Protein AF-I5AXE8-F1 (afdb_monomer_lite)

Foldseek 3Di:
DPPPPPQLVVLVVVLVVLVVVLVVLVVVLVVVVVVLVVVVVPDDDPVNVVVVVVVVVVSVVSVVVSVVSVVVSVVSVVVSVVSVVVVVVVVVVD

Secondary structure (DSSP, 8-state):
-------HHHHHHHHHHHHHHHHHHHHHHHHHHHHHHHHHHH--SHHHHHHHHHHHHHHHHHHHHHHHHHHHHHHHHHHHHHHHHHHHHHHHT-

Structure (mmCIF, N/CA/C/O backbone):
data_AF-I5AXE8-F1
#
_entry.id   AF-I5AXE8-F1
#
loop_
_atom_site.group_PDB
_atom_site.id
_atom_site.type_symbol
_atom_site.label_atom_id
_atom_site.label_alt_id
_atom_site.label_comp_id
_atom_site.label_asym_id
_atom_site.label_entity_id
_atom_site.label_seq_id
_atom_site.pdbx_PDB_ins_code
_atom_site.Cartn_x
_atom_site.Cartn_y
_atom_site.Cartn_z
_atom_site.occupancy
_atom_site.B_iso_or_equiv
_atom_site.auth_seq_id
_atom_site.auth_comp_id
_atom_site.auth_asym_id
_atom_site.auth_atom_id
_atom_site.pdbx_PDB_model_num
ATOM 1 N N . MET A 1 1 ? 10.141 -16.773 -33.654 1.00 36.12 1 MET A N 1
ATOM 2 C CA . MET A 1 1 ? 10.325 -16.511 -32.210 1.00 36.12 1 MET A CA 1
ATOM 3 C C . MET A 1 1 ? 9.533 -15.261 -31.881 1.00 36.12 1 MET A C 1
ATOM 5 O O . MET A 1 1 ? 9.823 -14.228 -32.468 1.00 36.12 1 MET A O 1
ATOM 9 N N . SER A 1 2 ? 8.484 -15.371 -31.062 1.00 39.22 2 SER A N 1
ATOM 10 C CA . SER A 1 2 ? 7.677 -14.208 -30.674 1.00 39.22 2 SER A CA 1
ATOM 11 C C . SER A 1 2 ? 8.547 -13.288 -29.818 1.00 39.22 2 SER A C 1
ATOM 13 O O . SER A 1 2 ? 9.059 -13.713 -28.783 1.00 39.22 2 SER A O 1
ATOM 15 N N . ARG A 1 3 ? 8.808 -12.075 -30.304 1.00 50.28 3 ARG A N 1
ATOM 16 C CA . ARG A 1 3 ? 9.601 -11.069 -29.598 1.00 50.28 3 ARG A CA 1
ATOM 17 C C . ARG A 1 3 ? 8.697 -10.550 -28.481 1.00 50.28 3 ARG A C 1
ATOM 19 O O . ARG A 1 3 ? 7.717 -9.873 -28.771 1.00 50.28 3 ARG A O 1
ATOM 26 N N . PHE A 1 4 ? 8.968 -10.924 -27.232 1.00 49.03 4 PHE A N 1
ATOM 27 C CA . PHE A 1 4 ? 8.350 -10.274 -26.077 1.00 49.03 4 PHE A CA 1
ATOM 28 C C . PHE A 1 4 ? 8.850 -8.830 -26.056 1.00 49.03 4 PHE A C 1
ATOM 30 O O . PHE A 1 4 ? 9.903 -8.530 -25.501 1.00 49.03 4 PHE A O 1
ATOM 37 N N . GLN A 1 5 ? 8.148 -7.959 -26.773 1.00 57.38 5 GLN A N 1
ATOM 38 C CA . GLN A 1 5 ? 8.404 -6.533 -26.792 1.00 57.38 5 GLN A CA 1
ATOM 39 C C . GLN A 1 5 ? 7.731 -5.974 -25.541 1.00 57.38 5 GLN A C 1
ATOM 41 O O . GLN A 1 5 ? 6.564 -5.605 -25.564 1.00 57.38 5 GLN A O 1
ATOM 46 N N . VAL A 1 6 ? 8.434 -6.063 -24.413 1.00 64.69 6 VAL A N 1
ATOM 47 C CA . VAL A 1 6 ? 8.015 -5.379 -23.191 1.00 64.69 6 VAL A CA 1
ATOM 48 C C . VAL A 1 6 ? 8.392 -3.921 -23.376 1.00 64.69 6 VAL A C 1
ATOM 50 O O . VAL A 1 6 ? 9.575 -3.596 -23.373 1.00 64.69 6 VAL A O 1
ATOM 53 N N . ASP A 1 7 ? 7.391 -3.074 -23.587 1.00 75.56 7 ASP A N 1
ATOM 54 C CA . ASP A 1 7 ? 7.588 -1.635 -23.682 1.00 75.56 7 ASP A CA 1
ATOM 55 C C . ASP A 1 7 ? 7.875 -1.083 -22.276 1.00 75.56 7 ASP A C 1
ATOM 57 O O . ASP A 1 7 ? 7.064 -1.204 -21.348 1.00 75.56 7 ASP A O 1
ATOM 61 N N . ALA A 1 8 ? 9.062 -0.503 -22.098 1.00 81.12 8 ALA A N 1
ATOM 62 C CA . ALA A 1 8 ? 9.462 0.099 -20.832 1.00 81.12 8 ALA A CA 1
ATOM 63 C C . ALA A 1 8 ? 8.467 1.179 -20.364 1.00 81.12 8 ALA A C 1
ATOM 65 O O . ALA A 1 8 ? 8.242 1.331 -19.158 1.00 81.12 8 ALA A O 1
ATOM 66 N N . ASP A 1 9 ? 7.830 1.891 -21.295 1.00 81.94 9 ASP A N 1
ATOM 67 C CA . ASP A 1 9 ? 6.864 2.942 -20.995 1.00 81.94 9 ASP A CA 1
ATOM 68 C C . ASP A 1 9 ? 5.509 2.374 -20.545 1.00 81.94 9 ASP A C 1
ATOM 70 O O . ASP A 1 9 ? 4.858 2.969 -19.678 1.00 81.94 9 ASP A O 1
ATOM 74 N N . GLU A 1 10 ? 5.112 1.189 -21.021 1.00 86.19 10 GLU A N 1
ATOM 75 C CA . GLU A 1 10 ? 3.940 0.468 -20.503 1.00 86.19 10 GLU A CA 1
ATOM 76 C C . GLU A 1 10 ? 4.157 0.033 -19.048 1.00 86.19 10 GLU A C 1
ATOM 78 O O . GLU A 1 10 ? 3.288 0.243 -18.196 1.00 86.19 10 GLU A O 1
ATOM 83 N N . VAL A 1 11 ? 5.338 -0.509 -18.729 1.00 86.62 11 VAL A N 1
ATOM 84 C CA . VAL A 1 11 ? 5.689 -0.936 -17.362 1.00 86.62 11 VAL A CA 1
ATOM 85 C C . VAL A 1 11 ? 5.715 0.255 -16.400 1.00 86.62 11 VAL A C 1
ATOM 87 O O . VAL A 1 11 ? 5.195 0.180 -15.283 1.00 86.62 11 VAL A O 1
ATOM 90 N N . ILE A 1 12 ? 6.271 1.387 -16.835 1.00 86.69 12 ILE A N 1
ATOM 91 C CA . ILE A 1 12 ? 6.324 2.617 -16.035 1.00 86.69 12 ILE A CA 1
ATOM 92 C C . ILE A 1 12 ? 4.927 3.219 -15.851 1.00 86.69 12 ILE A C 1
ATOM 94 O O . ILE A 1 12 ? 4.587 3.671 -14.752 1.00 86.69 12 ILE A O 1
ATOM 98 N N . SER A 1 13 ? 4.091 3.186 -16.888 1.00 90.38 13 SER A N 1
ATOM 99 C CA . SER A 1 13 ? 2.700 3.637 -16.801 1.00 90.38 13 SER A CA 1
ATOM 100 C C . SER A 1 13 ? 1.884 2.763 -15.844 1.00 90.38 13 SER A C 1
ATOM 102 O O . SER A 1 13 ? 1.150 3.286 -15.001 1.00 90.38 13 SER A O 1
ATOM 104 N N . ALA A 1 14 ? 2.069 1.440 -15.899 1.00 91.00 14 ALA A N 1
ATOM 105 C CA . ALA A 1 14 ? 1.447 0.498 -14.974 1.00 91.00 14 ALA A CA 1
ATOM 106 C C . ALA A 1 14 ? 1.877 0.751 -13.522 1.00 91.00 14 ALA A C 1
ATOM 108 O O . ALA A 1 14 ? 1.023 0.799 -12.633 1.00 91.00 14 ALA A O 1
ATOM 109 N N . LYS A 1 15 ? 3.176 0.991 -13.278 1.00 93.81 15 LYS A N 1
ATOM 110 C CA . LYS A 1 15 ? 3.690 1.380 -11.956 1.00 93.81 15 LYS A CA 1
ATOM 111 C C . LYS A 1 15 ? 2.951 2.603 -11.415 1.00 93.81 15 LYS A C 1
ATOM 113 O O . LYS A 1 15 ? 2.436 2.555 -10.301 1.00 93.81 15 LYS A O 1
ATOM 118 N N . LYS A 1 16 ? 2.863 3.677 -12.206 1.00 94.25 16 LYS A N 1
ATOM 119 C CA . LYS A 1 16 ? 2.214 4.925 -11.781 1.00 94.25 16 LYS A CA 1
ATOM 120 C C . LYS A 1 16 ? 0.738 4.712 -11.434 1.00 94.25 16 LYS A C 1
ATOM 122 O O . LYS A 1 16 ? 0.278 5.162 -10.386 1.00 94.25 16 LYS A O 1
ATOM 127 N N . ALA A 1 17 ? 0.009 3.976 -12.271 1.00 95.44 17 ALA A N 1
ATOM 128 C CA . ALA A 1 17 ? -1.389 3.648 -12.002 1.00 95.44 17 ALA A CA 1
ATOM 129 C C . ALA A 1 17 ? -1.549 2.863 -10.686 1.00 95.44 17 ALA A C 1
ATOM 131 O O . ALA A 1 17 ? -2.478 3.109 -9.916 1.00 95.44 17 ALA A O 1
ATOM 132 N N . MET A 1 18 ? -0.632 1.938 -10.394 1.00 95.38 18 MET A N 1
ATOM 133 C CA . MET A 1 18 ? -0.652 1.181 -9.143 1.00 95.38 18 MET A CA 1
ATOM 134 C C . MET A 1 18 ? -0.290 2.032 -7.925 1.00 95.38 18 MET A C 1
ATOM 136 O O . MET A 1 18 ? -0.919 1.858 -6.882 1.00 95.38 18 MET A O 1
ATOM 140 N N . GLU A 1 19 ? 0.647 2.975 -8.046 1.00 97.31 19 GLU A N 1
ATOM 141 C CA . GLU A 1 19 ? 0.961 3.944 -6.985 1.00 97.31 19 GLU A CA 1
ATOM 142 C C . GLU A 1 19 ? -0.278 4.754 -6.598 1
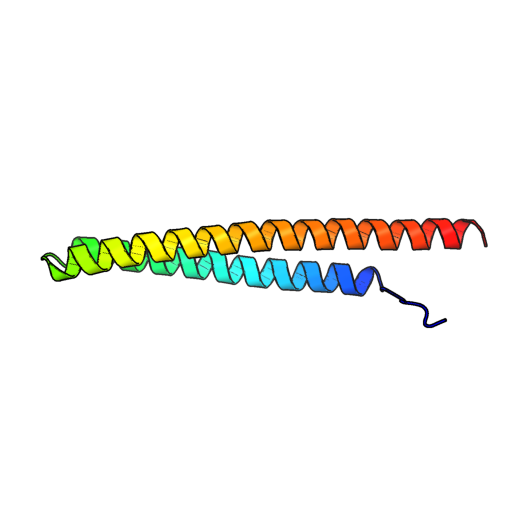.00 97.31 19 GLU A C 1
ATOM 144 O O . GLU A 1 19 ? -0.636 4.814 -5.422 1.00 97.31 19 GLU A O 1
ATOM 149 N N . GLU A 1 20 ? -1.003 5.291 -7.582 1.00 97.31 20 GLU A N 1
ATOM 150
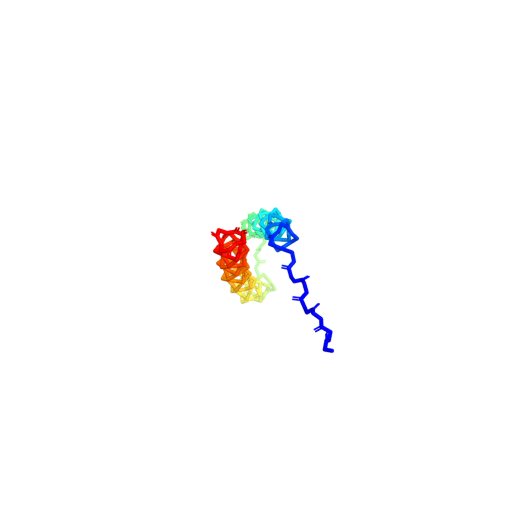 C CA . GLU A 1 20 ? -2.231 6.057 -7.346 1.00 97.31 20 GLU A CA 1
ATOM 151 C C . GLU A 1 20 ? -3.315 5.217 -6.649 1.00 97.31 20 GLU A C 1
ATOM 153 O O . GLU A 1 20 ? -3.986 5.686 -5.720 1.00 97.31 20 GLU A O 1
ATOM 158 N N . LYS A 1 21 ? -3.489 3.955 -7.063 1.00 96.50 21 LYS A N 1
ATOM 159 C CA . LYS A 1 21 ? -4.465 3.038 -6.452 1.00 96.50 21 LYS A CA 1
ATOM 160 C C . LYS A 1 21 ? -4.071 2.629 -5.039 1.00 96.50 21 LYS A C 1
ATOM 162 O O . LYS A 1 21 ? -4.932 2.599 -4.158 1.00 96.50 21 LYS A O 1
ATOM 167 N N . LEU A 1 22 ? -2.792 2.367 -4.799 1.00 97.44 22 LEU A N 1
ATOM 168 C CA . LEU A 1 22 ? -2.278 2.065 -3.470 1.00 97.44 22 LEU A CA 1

- _Your task_:
Above are some entries. Restate word for word the lines from the one holding "ATOM 131 O O" through the one holding "C CA . GLU A 1 20", but not the pictures.

- _Solution to this problem_:
ATOM 131 O O . ALA A 1 17 ? -2.478 3.109 -9.916 1.00 95.44 17 ALA A O 1
ATOM 132 N N . MET A 1 18 ? -0.632 1.938 -10.394 1.00 95.38 18 MET A N 1
ATOM 133 C CA . MET A 1 18 ? -0.652 1.181 -9.143 1.00 95.38 18 MET A CA 1
ATOM 134 C C . MET A 1 18 ? -0.290 2.032 -7.925 1.00 95.38 18 MET A C 1
ATOM 136 O O . MET A 1 18 ? -0.919 1.858 -6.882 1.00 95.38 18 MET A O 1
ATOM 140 N N . GLU A 1 19 ? 0.647 2.975 -8.046 1.00 97.31 19 GLU A N 1
ATOM 141 C CA . GLU A 1 19 ? 0.961 3.944 -6.985 1.00 97.31 19 GLU A CA 1
ATOM 142 C C . GLU A 1 19 ? -0.278 4.754 -6.598 1
.00 97.31 19 GLU A C 1
ATOM 144 O O . GLU A 1 19 ? -0.636 4.814 -5.422 1.00 97.31 19 GLU A O 1
ATOM 149 N N . GLU A 1 20 ? -1.003 5.291 -7.582 1.00 97.31 20 GLU A N 1
ATOM 150
 C CA . GLU A 1 20 ? -2.231 6.057 -7.346 1.00 97.31 20 GLU A CA 1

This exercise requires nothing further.